▶ **Work instruction**: In the entries below, find the line with "ATOM 73 O O" and the line with "ATOM 83 O O". Reproduce those two lines and every line between them exactly, and nothing more.
====== Input for this task ======
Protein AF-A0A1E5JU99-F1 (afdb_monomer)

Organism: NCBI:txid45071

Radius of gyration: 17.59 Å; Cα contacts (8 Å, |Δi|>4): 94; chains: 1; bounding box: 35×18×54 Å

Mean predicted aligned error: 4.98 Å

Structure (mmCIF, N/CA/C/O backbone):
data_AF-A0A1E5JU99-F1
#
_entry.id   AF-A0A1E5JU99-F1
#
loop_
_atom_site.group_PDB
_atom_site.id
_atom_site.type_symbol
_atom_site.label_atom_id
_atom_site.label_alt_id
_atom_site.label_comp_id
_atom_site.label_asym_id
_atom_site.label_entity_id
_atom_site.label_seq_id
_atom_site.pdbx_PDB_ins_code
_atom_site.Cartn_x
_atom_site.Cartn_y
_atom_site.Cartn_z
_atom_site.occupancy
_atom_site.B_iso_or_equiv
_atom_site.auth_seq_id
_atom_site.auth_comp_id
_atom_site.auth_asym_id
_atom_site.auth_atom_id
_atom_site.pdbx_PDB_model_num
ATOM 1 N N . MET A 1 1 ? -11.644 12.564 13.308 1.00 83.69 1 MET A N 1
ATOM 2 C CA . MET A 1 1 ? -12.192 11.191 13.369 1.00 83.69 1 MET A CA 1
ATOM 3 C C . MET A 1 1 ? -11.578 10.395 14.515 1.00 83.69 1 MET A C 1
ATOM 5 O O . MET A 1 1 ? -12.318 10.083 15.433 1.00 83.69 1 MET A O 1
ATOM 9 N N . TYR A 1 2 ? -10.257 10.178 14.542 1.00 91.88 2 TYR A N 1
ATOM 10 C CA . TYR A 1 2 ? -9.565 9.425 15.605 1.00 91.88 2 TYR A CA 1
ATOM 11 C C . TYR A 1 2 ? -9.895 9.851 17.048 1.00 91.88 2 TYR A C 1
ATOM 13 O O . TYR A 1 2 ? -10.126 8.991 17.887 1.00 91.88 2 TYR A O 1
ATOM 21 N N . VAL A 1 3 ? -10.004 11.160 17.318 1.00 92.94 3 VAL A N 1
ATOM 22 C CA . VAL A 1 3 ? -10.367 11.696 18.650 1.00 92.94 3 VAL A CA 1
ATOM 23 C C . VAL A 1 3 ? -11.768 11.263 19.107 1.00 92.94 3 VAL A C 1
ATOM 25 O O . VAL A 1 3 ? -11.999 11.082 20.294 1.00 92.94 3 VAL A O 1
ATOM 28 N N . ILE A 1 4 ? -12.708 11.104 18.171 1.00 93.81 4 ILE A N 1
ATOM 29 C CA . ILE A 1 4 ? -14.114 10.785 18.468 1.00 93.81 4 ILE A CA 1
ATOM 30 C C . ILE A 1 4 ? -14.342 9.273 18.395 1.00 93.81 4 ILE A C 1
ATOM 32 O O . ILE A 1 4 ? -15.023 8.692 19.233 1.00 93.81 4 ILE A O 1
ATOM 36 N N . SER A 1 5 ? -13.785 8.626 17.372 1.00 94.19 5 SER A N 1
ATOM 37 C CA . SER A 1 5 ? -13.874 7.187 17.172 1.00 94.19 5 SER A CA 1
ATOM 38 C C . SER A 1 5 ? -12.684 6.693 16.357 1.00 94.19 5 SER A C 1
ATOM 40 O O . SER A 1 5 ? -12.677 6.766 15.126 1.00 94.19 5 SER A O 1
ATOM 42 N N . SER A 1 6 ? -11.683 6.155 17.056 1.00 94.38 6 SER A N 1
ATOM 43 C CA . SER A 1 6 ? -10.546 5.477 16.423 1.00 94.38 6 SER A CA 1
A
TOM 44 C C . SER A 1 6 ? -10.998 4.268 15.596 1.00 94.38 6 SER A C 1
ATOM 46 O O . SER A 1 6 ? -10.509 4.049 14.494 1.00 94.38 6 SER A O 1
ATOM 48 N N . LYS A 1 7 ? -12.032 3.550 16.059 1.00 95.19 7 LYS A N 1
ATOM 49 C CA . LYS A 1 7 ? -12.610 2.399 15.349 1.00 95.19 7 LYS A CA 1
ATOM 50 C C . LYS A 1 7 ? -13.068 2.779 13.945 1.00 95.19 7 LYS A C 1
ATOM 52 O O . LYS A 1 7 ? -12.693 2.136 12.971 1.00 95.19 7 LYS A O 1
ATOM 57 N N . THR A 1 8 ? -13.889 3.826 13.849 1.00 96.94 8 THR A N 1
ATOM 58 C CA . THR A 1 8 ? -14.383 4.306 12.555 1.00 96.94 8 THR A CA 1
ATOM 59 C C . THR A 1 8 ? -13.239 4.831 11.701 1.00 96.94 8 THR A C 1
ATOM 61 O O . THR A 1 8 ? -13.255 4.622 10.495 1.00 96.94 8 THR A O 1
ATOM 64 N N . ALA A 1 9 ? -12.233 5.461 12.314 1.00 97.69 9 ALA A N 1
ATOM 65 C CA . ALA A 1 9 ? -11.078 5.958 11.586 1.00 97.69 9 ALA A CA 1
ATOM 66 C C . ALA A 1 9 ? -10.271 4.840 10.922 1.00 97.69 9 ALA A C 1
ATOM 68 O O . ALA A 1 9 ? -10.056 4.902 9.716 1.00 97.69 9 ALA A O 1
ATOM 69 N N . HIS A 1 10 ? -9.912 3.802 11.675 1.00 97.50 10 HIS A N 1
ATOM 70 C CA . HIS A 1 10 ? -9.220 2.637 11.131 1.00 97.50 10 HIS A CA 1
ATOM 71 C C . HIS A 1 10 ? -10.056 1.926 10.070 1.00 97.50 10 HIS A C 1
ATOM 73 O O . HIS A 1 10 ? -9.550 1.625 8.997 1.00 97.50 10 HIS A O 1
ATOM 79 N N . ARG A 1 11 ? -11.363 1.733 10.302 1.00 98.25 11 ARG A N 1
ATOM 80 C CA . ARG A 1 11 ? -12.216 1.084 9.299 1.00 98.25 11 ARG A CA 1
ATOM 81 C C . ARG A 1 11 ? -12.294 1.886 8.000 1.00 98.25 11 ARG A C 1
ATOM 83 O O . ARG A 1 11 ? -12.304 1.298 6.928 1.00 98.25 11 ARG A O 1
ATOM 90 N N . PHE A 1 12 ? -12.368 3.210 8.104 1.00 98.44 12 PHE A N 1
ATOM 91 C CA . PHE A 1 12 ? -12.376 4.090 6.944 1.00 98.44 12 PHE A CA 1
======
====== Input for this task ======
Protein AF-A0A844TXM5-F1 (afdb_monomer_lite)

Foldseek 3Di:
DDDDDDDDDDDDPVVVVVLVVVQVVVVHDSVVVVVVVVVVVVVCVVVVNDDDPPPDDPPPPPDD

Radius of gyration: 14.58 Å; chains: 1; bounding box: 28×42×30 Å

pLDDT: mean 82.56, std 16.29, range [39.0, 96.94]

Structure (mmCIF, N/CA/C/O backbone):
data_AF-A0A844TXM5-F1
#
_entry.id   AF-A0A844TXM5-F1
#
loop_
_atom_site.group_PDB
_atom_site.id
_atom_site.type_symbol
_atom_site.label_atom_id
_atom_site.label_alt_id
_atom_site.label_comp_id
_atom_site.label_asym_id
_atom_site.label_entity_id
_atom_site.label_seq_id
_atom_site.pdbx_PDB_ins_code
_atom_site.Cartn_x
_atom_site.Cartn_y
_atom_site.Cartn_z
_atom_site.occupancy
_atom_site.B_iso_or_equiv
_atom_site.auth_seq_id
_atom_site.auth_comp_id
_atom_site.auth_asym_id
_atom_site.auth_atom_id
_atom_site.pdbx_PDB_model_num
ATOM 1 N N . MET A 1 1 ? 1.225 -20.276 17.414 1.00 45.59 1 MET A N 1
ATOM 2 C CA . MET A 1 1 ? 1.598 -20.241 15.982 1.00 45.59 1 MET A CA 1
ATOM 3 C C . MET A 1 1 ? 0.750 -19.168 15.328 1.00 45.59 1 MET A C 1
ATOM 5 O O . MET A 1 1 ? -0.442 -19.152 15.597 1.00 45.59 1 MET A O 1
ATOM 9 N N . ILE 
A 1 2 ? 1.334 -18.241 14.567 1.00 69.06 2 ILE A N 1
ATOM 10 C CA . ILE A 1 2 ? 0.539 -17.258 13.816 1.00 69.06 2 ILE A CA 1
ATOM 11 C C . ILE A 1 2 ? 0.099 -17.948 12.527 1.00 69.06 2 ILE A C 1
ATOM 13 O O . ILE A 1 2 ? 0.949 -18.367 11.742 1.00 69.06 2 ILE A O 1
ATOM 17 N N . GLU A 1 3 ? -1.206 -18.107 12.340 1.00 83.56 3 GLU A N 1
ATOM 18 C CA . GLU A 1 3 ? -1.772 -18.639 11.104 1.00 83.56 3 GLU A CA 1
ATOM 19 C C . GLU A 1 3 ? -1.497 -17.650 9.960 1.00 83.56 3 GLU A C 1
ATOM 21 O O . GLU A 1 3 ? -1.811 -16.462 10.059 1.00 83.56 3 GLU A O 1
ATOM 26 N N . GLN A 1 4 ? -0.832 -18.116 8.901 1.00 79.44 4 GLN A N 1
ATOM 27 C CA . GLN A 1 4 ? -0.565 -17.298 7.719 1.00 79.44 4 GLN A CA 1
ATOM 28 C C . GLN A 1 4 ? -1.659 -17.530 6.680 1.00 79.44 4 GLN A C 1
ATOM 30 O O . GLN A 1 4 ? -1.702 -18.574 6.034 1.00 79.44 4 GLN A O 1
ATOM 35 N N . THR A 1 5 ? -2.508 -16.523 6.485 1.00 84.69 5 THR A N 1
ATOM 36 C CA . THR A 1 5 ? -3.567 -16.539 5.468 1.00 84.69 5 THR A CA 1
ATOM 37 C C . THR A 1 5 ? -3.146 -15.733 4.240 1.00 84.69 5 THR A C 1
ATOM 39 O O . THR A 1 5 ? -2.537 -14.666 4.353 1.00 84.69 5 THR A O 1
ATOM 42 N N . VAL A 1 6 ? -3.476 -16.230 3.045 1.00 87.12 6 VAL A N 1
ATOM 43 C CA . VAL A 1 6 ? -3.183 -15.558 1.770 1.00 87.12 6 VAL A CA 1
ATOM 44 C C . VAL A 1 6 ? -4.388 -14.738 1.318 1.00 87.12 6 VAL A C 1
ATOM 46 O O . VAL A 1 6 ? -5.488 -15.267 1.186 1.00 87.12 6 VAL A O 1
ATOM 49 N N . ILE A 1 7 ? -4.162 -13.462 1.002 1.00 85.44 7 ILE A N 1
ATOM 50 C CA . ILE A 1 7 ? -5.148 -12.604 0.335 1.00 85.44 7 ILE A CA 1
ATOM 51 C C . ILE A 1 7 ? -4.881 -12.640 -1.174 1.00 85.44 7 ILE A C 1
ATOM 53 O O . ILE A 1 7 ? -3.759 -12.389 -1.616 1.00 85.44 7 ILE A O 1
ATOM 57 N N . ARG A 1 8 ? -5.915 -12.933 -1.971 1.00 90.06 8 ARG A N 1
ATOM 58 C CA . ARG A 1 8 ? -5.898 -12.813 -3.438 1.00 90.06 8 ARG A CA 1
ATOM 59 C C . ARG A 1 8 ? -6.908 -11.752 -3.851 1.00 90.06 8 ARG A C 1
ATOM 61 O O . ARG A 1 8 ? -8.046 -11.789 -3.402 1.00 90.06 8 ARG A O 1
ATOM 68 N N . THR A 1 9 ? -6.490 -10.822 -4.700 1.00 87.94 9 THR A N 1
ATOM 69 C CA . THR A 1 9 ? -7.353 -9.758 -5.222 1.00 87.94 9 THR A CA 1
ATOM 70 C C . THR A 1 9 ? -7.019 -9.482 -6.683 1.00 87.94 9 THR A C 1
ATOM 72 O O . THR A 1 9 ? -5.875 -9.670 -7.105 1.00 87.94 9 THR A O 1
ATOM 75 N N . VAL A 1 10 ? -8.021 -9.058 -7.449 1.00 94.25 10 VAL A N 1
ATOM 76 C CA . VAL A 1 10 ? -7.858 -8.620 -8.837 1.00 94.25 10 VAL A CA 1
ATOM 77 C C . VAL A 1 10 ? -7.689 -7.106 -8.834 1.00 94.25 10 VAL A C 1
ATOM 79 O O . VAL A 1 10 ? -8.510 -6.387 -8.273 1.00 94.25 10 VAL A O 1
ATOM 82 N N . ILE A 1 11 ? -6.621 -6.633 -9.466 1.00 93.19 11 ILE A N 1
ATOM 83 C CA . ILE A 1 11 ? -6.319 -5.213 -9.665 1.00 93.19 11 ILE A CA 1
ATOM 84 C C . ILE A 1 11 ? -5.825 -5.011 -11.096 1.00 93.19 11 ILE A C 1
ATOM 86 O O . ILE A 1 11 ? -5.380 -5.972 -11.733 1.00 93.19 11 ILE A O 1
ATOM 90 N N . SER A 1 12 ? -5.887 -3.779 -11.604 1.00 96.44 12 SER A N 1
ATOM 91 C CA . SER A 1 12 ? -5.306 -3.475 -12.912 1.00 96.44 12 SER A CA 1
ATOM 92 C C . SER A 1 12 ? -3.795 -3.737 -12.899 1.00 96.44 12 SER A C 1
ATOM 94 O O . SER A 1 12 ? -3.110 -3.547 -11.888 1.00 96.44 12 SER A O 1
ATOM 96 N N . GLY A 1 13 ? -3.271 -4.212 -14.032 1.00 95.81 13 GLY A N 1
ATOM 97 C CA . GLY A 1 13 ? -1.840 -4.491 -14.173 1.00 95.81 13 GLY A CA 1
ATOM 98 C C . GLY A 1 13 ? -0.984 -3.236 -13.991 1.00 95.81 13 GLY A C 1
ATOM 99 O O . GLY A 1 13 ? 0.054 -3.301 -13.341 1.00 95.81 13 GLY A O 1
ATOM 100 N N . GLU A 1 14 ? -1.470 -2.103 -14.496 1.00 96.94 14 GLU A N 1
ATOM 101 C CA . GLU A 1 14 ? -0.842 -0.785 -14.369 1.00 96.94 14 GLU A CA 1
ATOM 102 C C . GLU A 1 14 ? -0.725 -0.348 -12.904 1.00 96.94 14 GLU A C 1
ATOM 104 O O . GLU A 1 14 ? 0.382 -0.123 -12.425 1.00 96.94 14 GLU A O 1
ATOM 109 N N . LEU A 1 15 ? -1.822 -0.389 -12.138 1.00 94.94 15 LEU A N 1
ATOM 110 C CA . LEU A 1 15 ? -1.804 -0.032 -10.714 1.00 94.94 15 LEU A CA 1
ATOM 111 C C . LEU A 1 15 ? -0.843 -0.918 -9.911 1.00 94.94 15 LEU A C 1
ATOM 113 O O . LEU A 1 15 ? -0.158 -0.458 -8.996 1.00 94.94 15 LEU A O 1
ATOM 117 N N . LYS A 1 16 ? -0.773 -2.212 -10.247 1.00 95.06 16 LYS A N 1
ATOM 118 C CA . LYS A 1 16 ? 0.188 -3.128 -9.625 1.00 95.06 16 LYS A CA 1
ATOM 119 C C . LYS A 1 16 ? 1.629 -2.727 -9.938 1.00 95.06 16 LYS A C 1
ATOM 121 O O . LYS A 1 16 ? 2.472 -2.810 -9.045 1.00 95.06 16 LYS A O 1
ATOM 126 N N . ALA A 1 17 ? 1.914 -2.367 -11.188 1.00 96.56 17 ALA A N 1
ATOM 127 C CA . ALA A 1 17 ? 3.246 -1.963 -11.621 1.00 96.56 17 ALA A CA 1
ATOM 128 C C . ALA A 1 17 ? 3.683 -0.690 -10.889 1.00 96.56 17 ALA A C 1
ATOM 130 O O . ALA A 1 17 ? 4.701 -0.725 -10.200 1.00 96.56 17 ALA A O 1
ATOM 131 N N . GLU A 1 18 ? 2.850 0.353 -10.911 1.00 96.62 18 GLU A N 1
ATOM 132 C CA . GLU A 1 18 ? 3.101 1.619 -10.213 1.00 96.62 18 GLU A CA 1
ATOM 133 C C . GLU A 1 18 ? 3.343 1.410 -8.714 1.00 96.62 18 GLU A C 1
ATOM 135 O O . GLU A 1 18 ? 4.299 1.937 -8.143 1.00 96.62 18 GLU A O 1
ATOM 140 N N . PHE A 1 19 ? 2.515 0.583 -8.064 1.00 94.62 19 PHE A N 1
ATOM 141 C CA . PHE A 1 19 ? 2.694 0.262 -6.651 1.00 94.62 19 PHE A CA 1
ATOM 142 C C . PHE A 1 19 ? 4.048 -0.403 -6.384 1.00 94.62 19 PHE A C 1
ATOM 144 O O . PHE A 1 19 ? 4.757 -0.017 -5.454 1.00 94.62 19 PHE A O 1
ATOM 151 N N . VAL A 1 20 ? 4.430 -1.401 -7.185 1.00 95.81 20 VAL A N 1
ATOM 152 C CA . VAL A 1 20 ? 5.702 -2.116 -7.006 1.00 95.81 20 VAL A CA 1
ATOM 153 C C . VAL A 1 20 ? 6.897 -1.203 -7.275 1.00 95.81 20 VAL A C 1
======
▶ **Solution**:
ATOM 73 O O . HIS A 1 10 ? -9.550 1.625 8.997 1.00 97.50 10 HIS A O 1
ATOM 79 N N . ARG A 1 11 ? -11.363 1.733 10.302 1.00 98.25 11 ARG A N 1
ATOM 80 C CA . ARG A 1 11 ? -12.216 1.084 9.299 1.00 98.25 11 ARG A CA 1
ATOM 81 C C . ARG A 1 11 ? -12.294 1.886 8.000 1.00 98.25 11 ARG A C 1
ATOM 83 O O . ARG A 1 11 ? -12.304 1.298 6.928 1.00 98.25 11 ARG A O 1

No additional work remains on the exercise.